"""
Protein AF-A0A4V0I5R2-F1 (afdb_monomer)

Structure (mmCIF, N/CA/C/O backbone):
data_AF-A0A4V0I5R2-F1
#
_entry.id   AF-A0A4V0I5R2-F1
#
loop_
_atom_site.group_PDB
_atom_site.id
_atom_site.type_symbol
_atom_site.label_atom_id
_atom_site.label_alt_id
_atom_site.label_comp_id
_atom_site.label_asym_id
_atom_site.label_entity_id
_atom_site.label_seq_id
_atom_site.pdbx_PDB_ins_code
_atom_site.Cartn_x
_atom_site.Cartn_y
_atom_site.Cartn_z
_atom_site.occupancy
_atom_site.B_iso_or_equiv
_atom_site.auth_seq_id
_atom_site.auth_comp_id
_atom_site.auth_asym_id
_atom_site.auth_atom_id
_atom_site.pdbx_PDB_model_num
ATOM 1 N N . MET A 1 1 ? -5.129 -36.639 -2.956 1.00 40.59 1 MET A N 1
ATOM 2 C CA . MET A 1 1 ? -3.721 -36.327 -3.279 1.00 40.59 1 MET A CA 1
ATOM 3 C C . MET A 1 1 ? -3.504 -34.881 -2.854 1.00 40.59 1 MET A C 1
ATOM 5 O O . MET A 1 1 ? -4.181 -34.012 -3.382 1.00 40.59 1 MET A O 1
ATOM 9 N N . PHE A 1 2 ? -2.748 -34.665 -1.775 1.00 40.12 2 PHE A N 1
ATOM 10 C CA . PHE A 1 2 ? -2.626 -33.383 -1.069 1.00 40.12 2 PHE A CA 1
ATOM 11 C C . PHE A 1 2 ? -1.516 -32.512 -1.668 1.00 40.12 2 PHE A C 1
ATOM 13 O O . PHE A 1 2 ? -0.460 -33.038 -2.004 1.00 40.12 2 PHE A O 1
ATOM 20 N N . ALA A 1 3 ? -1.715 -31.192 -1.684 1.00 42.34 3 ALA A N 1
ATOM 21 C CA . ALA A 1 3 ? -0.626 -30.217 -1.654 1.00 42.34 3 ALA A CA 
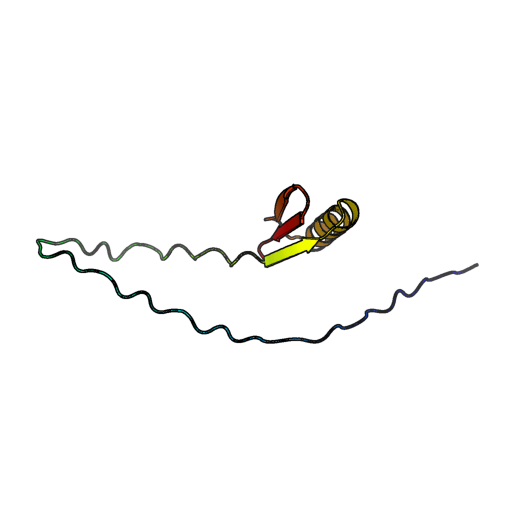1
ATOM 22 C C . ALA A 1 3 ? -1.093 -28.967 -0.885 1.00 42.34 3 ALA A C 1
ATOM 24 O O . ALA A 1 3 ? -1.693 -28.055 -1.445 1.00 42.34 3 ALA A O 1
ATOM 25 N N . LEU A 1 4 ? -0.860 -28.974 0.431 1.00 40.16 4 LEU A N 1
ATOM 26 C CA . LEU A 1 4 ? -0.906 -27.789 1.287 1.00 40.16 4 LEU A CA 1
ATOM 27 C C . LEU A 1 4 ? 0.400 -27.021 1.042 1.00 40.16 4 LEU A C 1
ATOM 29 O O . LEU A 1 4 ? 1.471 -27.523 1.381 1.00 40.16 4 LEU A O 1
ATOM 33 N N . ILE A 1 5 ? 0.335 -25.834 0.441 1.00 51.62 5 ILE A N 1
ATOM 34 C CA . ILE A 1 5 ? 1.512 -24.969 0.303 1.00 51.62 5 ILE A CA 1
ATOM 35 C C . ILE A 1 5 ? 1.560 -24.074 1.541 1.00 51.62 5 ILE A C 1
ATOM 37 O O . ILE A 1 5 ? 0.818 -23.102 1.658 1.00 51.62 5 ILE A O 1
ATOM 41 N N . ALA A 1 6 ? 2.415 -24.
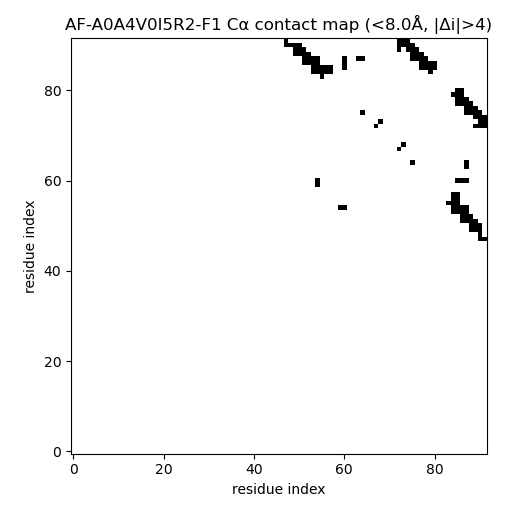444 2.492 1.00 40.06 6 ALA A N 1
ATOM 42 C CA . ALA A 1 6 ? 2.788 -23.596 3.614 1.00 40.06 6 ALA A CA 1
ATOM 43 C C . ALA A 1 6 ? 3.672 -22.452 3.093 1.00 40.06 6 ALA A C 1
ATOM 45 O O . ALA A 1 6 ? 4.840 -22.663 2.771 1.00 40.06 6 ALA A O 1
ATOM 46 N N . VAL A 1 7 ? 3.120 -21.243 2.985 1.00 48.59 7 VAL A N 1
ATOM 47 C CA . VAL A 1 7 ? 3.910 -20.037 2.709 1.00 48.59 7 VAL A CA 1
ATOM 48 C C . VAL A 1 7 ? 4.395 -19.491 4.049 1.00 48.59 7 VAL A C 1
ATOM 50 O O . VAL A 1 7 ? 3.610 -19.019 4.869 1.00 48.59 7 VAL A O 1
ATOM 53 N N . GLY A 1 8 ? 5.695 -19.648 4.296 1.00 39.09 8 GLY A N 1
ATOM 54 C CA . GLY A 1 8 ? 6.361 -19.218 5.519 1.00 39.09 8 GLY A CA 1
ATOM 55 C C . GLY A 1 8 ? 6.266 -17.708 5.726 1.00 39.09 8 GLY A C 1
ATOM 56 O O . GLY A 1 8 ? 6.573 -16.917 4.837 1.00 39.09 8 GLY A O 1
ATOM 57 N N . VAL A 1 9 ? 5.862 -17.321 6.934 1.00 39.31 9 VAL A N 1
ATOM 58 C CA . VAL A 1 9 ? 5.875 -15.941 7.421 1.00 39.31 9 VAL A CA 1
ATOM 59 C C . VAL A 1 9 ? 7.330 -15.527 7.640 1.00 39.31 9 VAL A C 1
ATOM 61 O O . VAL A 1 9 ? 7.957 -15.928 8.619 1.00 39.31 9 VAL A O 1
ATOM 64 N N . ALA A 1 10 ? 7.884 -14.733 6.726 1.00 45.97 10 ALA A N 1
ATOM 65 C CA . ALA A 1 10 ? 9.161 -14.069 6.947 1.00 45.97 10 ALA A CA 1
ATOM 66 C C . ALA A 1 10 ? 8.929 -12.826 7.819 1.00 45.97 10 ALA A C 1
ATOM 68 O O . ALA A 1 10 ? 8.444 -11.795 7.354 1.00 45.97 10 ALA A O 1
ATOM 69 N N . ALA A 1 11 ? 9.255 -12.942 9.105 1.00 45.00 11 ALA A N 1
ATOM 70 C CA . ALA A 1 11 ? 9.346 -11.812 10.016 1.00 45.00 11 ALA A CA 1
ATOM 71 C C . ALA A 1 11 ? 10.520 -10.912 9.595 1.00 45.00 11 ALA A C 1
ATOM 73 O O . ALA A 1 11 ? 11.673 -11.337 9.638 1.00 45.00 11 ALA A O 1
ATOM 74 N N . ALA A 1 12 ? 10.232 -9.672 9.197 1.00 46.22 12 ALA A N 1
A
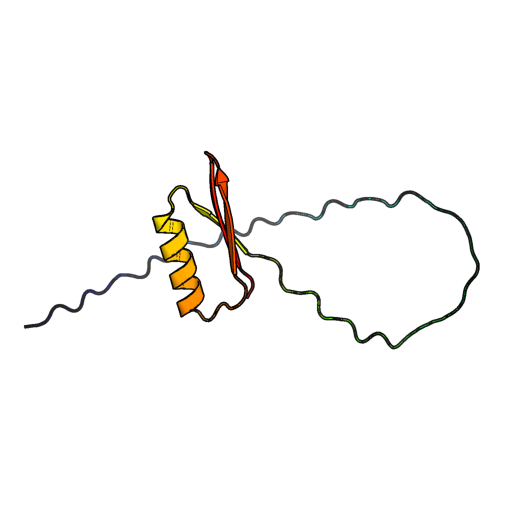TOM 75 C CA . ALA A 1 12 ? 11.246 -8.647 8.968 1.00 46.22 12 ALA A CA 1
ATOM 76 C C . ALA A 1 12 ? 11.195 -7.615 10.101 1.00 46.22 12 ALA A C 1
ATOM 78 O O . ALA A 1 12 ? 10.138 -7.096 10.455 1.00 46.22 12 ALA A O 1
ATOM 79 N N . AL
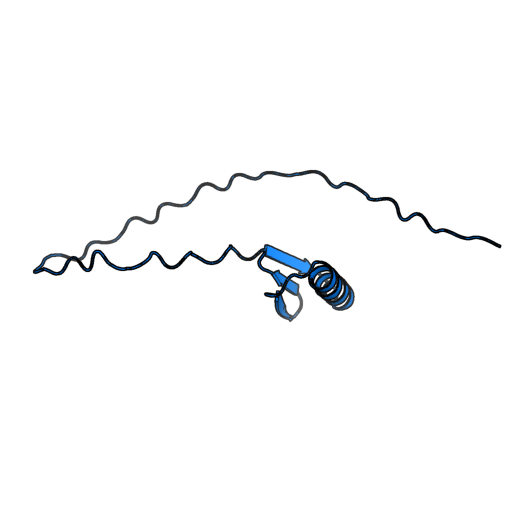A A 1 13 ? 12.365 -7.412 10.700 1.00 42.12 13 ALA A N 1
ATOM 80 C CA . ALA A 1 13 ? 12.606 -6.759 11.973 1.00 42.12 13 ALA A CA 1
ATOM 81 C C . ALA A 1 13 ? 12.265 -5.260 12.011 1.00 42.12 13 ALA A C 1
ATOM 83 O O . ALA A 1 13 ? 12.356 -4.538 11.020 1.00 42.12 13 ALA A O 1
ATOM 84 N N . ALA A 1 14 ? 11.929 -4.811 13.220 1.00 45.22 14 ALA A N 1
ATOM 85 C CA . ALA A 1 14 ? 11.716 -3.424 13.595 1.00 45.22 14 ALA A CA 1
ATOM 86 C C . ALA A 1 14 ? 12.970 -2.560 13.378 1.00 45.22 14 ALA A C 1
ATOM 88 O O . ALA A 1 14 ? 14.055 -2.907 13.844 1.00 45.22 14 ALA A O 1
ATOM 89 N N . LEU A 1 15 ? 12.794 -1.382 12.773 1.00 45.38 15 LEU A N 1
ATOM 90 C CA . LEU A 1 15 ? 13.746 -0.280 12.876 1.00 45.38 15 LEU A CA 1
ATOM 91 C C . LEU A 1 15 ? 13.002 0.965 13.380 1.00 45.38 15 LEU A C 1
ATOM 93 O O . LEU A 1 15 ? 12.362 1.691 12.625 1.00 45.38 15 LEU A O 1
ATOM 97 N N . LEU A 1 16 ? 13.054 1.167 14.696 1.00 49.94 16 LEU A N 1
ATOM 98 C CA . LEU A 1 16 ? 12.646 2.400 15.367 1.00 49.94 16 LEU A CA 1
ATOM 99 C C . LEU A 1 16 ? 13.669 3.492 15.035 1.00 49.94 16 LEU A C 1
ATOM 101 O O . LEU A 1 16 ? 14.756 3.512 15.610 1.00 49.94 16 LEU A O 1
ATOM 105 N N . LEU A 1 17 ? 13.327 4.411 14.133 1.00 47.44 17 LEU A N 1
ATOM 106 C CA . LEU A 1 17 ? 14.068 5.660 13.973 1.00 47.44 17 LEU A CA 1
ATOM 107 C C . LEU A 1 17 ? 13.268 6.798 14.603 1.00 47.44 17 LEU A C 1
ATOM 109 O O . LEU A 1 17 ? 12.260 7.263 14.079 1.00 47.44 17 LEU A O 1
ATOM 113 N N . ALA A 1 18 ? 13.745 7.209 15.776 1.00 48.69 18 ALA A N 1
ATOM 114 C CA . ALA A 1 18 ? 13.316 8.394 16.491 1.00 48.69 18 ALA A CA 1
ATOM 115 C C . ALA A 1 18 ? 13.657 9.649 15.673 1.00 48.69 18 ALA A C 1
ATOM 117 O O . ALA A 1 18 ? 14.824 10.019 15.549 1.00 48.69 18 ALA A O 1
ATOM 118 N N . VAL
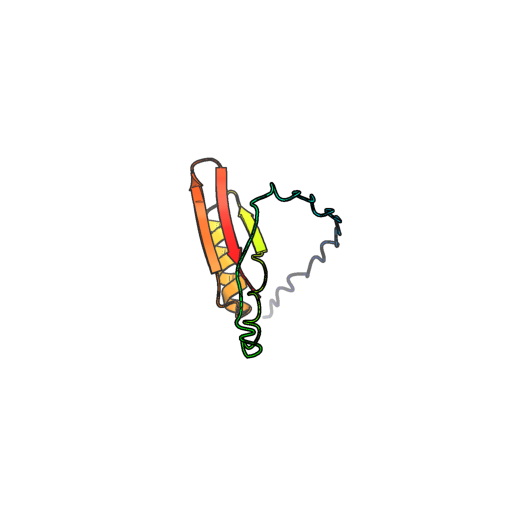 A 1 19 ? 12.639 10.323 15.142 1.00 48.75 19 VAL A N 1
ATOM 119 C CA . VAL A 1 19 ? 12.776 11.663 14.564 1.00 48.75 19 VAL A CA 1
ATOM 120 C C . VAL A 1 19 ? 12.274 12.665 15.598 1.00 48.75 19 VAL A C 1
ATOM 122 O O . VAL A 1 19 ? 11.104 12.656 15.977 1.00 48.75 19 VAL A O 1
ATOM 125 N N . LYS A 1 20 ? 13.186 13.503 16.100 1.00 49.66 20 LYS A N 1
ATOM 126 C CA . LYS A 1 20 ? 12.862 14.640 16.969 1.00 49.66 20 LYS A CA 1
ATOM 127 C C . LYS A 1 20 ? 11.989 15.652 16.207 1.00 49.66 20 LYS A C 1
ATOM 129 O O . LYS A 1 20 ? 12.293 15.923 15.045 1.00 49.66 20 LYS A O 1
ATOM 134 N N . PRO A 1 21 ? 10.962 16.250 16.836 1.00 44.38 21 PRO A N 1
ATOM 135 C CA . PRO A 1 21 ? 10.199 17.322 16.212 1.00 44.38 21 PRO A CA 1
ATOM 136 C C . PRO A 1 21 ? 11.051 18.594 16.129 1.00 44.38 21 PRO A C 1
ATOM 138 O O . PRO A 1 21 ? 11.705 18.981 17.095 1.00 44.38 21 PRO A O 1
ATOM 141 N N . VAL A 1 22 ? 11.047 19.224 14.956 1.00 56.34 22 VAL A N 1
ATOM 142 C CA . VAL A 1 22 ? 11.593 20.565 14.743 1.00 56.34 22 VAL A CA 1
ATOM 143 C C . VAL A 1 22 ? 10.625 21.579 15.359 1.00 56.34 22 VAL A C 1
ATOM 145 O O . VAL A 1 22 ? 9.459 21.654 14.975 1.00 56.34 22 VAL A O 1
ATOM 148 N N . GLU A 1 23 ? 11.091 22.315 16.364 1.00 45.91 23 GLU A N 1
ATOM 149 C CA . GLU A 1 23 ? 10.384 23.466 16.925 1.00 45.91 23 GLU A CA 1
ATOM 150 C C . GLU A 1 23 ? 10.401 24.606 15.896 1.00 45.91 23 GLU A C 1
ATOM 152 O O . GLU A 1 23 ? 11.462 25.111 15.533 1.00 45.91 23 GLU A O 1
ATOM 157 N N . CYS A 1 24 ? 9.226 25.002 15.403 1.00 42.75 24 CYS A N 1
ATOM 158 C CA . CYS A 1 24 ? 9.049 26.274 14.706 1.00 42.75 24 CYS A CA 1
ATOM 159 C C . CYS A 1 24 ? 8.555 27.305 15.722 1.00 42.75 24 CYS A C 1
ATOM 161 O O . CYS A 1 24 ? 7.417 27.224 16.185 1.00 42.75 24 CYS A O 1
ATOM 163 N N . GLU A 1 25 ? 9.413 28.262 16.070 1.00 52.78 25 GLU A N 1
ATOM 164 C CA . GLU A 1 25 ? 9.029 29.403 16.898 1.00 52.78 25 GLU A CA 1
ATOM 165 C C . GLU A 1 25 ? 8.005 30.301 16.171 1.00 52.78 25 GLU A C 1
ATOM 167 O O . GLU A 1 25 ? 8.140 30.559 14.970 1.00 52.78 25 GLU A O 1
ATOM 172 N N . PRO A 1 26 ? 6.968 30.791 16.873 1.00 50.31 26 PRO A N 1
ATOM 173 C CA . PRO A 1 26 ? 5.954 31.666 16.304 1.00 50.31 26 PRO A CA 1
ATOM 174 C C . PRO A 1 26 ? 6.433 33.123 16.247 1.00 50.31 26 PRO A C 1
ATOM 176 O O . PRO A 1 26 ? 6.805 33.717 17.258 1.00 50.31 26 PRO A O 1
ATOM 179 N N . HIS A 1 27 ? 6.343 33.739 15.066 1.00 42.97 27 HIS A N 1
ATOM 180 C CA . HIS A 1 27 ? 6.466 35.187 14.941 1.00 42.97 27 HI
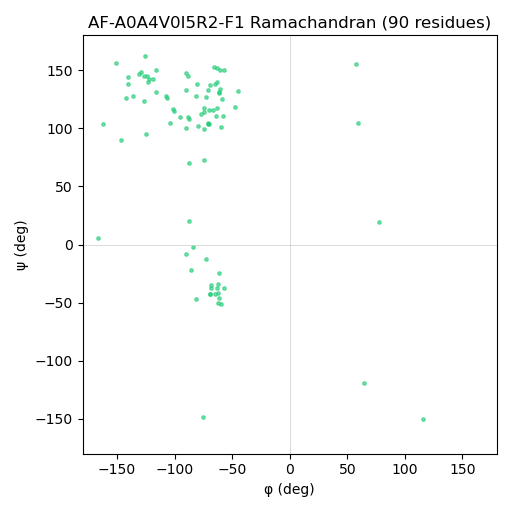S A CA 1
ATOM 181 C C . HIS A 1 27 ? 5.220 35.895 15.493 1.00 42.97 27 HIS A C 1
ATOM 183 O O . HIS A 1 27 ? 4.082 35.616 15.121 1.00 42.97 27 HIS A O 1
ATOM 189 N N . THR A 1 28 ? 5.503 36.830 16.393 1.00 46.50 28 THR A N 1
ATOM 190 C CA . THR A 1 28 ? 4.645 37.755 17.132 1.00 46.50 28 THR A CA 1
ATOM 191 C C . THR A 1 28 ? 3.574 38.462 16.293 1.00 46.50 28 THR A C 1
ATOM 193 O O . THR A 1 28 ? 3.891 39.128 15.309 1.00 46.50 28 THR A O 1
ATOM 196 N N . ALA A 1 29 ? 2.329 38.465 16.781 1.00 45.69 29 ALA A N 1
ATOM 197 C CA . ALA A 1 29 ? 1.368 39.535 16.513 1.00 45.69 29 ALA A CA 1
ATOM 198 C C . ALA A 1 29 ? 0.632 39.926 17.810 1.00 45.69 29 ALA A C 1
"""
TASK TO COMPLETE>
Nothing except the lines from the one containing "ATOM 174 C C" through the one containing "ATOM 193 O O" should appear in the answer, exactly as above and without pictures.

TASK OUTPUT>
ATOM 174 C C . PRO A 1 26 ? 6.433 33.123 16.247 1.00 50.31 26 PRO A C 1
ATOM 176 O O . PRO A 1 26 ? 6.805 33.717 17.258 1.00 50.31 26 PRO A O 1
ATOM 179 N N . HIS A 1 27 ? 6.343 33.739 15.066 1.00 42.97 27 HIS A N 1
ATOM 180 C CA . HIS A 1 27 ? 6.466 35.187 14.941 1.00 42.97 27 HI
S A CA 1
ATOM 181 C C . HIS A 1 27 ? 5.220 35.895 15.493 1.00 42.97 27 HIS A C 1
ATOM 183 O O . HIS A 1 27 ? 4.082 35.616 15.121 1.00 42.97 27 HIS A O 1
ATOM 189 N N . THR A 1 28 ? 5.503 36.830 16.393 1.00 46.50 28 THR A N 1
ATOM 190 C CA . THR A 1 28 ? 4.645 37.755 17.132 1.00 46.50 28 THR A CA 1
ATOM 191 C C . THR A 1 28 ? 3.574 38.462 16.293 1.00 46.50 28 THR A C 1
ATOM 193 O O . THR A 1 28 ? 3.891 39.128 15.309 1.00 46.50 28 THR A O 1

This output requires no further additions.